_Exercise_
Copy out the lines of the records below, and only those lines, from the one with "ATOM 198 C C" through the one with "ATOM 223 N N", exactly as they appear.

═══ Data ═══

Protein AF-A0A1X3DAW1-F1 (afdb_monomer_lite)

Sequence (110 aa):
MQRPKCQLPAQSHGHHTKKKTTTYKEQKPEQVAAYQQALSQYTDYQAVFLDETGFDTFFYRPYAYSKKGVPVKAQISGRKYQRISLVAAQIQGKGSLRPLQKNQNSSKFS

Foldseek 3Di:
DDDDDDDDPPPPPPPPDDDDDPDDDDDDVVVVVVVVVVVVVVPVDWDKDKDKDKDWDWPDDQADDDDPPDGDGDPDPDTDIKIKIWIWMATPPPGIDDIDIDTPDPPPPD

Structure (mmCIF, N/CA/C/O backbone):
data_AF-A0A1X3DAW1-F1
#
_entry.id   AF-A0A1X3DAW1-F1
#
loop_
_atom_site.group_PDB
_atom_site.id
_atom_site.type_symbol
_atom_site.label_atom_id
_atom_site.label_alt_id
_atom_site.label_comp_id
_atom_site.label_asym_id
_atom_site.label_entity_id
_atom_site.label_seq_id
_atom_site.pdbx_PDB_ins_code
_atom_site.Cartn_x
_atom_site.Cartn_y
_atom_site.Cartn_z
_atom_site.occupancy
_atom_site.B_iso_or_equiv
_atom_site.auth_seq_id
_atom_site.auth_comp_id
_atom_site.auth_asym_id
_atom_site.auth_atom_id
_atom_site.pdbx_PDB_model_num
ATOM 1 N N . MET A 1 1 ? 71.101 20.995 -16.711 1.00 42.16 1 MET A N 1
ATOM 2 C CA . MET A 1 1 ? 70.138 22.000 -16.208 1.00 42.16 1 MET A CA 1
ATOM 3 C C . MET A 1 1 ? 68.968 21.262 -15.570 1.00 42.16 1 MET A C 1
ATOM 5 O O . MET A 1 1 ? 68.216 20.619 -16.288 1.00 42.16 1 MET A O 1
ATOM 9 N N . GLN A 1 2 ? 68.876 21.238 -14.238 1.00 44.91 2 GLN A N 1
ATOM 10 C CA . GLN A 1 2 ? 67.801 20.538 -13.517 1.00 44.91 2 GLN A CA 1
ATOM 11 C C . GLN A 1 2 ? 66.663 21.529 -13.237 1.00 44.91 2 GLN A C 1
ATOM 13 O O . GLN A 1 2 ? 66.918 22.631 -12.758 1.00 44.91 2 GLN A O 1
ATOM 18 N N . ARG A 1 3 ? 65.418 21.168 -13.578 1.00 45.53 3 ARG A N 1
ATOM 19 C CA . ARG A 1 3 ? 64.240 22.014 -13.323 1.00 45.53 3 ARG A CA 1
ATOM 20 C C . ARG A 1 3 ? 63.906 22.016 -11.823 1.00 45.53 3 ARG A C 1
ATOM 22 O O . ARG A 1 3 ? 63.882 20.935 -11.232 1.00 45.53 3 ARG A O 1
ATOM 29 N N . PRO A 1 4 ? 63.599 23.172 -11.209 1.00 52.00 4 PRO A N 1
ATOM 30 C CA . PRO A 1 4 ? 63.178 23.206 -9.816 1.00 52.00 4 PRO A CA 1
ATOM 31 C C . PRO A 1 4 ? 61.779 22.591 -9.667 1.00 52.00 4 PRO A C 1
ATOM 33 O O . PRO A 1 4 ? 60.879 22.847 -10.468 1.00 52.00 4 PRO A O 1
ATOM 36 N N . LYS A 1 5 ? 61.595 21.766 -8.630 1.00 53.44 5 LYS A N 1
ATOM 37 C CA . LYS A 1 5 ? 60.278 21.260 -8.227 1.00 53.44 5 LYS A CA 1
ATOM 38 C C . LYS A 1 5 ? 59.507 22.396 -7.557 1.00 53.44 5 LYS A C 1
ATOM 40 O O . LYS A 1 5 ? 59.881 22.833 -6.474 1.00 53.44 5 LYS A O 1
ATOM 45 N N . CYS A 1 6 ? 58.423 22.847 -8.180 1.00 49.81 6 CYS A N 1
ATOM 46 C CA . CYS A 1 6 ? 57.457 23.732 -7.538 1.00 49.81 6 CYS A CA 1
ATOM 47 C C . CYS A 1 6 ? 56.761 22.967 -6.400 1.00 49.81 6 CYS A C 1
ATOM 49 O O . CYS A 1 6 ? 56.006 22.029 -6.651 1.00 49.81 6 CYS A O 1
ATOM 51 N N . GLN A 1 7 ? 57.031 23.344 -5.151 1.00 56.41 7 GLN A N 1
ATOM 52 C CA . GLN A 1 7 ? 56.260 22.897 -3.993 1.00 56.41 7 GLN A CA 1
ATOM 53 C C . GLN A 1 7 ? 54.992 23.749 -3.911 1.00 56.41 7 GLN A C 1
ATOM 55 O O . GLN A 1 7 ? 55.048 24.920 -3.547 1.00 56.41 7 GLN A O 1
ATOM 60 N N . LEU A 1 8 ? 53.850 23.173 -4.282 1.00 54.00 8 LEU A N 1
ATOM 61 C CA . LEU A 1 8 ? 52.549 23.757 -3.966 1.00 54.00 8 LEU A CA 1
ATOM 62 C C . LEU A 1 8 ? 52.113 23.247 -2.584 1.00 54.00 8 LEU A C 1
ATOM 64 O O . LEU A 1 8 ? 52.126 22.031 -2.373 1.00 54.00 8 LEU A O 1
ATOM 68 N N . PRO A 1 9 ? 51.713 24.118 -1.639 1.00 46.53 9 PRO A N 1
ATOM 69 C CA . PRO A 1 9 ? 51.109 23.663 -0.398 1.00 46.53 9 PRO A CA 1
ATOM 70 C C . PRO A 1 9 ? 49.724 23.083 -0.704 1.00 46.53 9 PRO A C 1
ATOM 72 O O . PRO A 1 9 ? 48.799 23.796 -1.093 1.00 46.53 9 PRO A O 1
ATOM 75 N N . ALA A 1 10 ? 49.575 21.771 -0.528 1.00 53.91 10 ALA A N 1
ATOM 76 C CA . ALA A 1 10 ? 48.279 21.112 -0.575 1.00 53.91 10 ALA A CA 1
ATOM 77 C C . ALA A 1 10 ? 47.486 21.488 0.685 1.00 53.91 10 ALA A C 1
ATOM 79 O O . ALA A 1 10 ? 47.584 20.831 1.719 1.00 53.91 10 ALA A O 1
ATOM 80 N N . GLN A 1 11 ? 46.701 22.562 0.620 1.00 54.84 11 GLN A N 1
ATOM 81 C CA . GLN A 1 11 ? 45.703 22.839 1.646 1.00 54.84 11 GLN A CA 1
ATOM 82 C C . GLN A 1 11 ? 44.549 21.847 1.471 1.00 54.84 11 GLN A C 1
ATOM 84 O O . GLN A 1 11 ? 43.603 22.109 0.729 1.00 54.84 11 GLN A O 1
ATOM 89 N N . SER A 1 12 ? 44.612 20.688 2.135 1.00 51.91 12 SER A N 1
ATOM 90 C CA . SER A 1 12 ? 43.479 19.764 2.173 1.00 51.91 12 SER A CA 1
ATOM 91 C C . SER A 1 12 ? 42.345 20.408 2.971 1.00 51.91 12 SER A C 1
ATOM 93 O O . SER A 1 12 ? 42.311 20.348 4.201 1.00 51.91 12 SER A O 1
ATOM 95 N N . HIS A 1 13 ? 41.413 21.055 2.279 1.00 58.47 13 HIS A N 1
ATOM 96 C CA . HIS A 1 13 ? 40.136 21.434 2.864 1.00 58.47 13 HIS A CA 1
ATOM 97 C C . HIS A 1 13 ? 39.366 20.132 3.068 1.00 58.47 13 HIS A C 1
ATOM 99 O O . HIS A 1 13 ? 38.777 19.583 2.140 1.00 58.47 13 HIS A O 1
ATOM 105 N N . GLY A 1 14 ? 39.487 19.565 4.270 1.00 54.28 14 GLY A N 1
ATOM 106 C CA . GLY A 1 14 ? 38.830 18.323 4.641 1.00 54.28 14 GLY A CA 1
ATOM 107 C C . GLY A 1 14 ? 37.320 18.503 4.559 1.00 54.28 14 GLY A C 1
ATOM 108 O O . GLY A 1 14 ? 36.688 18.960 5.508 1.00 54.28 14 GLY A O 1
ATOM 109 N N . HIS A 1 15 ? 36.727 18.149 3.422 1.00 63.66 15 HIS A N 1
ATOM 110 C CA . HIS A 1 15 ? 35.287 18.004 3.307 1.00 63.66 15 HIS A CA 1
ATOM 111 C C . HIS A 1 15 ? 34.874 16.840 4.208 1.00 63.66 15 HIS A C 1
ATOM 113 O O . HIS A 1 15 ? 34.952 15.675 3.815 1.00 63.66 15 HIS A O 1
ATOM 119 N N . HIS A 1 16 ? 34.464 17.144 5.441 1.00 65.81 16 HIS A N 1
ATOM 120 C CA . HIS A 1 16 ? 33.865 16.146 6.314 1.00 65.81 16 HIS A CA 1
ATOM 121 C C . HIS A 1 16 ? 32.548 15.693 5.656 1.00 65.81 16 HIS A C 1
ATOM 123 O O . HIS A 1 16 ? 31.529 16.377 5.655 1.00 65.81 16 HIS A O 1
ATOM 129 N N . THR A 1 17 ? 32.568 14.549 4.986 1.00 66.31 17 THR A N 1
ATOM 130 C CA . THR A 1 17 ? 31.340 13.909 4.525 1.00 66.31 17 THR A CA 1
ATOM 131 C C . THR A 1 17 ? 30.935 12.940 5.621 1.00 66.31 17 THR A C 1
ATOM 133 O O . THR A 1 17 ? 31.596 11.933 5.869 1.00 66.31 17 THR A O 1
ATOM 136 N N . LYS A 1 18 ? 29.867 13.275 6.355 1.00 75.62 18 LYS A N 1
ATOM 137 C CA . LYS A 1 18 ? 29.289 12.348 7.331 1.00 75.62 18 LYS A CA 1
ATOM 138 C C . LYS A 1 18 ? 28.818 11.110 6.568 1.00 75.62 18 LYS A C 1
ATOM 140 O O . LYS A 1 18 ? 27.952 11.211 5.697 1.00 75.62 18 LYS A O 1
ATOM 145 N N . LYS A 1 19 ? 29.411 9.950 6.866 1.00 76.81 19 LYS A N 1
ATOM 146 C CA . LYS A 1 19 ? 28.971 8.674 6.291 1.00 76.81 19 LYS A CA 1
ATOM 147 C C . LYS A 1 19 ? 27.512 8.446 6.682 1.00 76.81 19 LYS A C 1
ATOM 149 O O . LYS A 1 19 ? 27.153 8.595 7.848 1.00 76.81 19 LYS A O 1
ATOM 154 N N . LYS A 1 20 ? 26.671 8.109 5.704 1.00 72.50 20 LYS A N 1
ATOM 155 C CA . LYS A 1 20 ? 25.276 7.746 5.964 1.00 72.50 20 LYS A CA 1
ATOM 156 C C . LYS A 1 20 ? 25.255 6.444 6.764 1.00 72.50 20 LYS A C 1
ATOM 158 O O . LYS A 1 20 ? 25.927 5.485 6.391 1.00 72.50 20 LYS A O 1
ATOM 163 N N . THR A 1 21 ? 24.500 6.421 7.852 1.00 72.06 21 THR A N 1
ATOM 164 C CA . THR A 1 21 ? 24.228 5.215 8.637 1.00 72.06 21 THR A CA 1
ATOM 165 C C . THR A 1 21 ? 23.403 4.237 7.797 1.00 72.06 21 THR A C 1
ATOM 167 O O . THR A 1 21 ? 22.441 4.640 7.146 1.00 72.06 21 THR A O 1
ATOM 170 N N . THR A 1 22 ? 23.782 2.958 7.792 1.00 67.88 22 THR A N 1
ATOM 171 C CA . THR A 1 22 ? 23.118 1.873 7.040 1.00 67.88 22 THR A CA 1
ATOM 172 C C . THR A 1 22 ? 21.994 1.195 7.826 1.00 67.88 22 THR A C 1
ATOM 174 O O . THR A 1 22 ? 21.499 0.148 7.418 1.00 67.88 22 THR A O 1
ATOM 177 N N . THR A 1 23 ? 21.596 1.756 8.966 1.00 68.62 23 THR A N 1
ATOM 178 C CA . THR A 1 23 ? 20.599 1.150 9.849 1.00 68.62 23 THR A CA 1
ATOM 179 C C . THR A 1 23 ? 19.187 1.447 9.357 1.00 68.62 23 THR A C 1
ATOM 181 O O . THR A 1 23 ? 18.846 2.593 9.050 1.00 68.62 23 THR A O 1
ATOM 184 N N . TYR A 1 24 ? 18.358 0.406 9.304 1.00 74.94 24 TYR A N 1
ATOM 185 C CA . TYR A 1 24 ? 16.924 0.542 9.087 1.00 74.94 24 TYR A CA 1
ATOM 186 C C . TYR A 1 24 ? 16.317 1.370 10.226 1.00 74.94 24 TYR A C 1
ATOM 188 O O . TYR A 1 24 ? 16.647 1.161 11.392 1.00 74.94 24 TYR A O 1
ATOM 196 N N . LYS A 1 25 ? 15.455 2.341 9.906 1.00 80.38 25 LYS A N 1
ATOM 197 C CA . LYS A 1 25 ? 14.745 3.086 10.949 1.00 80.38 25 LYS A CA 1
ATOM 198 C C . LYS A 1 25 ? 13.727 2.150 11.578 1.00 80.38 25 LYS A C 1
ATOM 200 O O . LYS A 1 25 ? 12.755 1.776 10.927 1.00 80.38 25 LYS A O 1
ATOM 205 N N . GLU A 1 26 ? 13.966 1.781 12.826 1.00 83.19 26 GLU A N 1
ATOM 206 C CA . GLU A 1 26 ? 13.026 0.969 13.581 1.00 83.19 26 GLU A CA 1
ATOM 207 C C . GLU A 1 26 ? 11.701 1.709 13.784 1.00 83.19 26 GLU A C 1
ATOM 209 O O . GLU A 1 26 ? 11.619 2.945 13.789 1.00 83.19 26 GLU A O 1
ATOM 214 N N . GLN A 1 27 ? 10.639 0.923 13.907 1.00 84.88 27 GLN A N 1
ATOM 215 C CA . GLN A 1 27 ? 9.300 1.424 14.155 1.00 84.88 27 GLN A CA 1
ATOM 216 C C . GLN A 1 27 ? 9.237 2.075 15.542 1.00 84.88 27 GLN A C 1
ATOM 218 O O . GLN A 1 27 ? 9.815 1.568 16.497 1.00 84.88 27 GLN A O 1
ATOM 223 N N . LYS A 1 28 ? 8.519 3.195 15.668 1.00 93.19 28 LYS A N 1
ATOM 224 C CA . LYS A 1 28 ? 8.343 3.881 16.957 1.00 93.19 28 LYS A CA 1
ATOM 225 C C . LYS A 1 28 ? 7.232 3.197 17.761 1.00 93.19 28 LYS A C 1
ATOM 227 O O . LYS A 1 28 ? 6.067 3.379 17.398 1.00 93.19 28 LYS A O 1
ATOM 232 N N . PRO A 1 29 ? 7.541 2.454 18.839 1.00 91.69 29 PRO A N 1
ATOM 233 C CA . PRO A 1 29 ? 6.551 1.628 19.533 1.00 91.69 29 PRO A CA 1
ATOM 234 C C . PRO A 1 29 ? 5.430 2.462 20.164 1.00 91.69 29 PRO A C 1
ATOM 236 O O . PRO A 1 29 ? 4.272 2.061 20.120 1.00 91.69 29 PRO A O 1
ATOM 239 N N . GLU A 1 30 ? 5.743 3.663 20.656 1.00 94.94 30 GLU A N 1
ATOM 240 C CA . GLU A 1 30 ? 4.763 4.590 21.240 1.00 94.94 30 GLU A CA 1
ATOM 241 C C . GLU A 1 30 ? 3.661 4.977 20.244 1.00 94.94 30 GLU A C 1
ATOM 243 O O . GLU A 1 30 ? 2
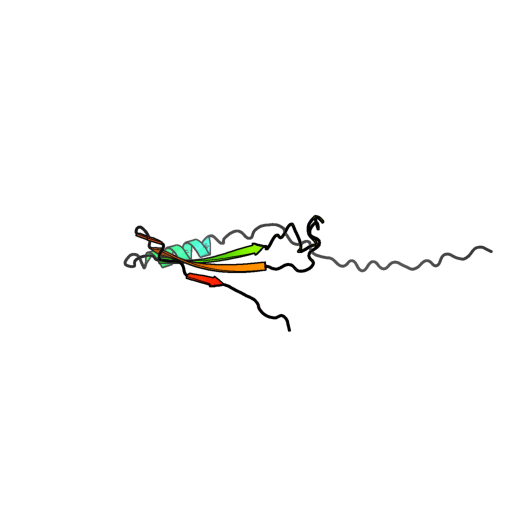.479 4.976 20.579 1.00 94.94 30 GLU A O 1
ATOM 248 N N . GLN A 1 31 ? 4.037 5.256 18.990 1.00 93.50 31 GLN A N 1
ATOM 249 C CA . GLN A 1 31 ? 3.082 5.636 17.944 1.00 93.50 31 GLN A CA 1
ATOM 250 C C . GLN A 1 31 ? 2.190 4.458 17.547 1.00 93.50 31 GLN A C 1
ATOM 252 O O . GLN A 1 31 ? 1.006 4.639 17.272 1.00 93.50 31 GLN A O 1
ATOM 257 N N . VAL A 1 32 ? 2.749 3.247 17.550 1.00 93.38 32 VAL A N 1
ATOM 258 C CA . VAL A 1 32 ? 2.007 2.014 17.267 1.00 93.38 32 VAL A CA 1
ATOM 259 C C . VAL A 1 32 ? 0.993 1.732 18.363 1.00 93.38 32 VAL A C 1
ATOM 261 O O . VAL A 1 32 ? -0.168 1.480 18.054 1.00 93.38 32 VAL A O 1
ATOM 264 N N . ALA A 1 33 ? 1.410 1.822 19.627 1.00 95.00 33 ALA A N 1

═══

_Answer section_
ATOM 198 C C . LYS A 1 25 ? 13.727 2.150 11.578 1.00 80.38 25 LYS A C 1
ATOM 200 O O . LYS A 1 25 ? 12.755 1.776 10.927 1.00 80.38 25 LYS A O 1
ATOM 205 N N . GLU A 1 26 ? 13.966 1.781 12.826 1.00 83.19 26 GLU A N 1
ATOM 206 C CA . GLU A 1 26 ? 13.026 0.969 13.581 1.00 83.19 26 GLU A CA 1
ATOM 207 C C . GLU A 1 26 ? 11.701 1.709 13.784 1.00 83.19 26 GLU A C 1
ATOM 209 O O . GLU A 1 26 ? 11.619 2.945 13.789 1.00 83.19 26 GLU A O 1
ATOM 214 N N . GLN A 1 27 ? 10.639 0.923 13.907 1.00 84.88 27 GLN A N 1
ATOM 215 C CA . GLN A 1 27 ? 9.300 1.424 14.155 1.00 84.88 27 GLN A CA 1
ATOM 216 C C . GLN A 1 27 ? 9.237 2.075 15.542 1.00 84.88 27 GLN A C 1
ATOM 218 O O . GLN A 1 27 ? 9.815 1.568 16.497 1.00 84.88 27 GLN A O 1
ATOM 223 N N . LYS A 1 28 ? 8.519 3.195 15.668 1.00 93.19 28 LYS A N 1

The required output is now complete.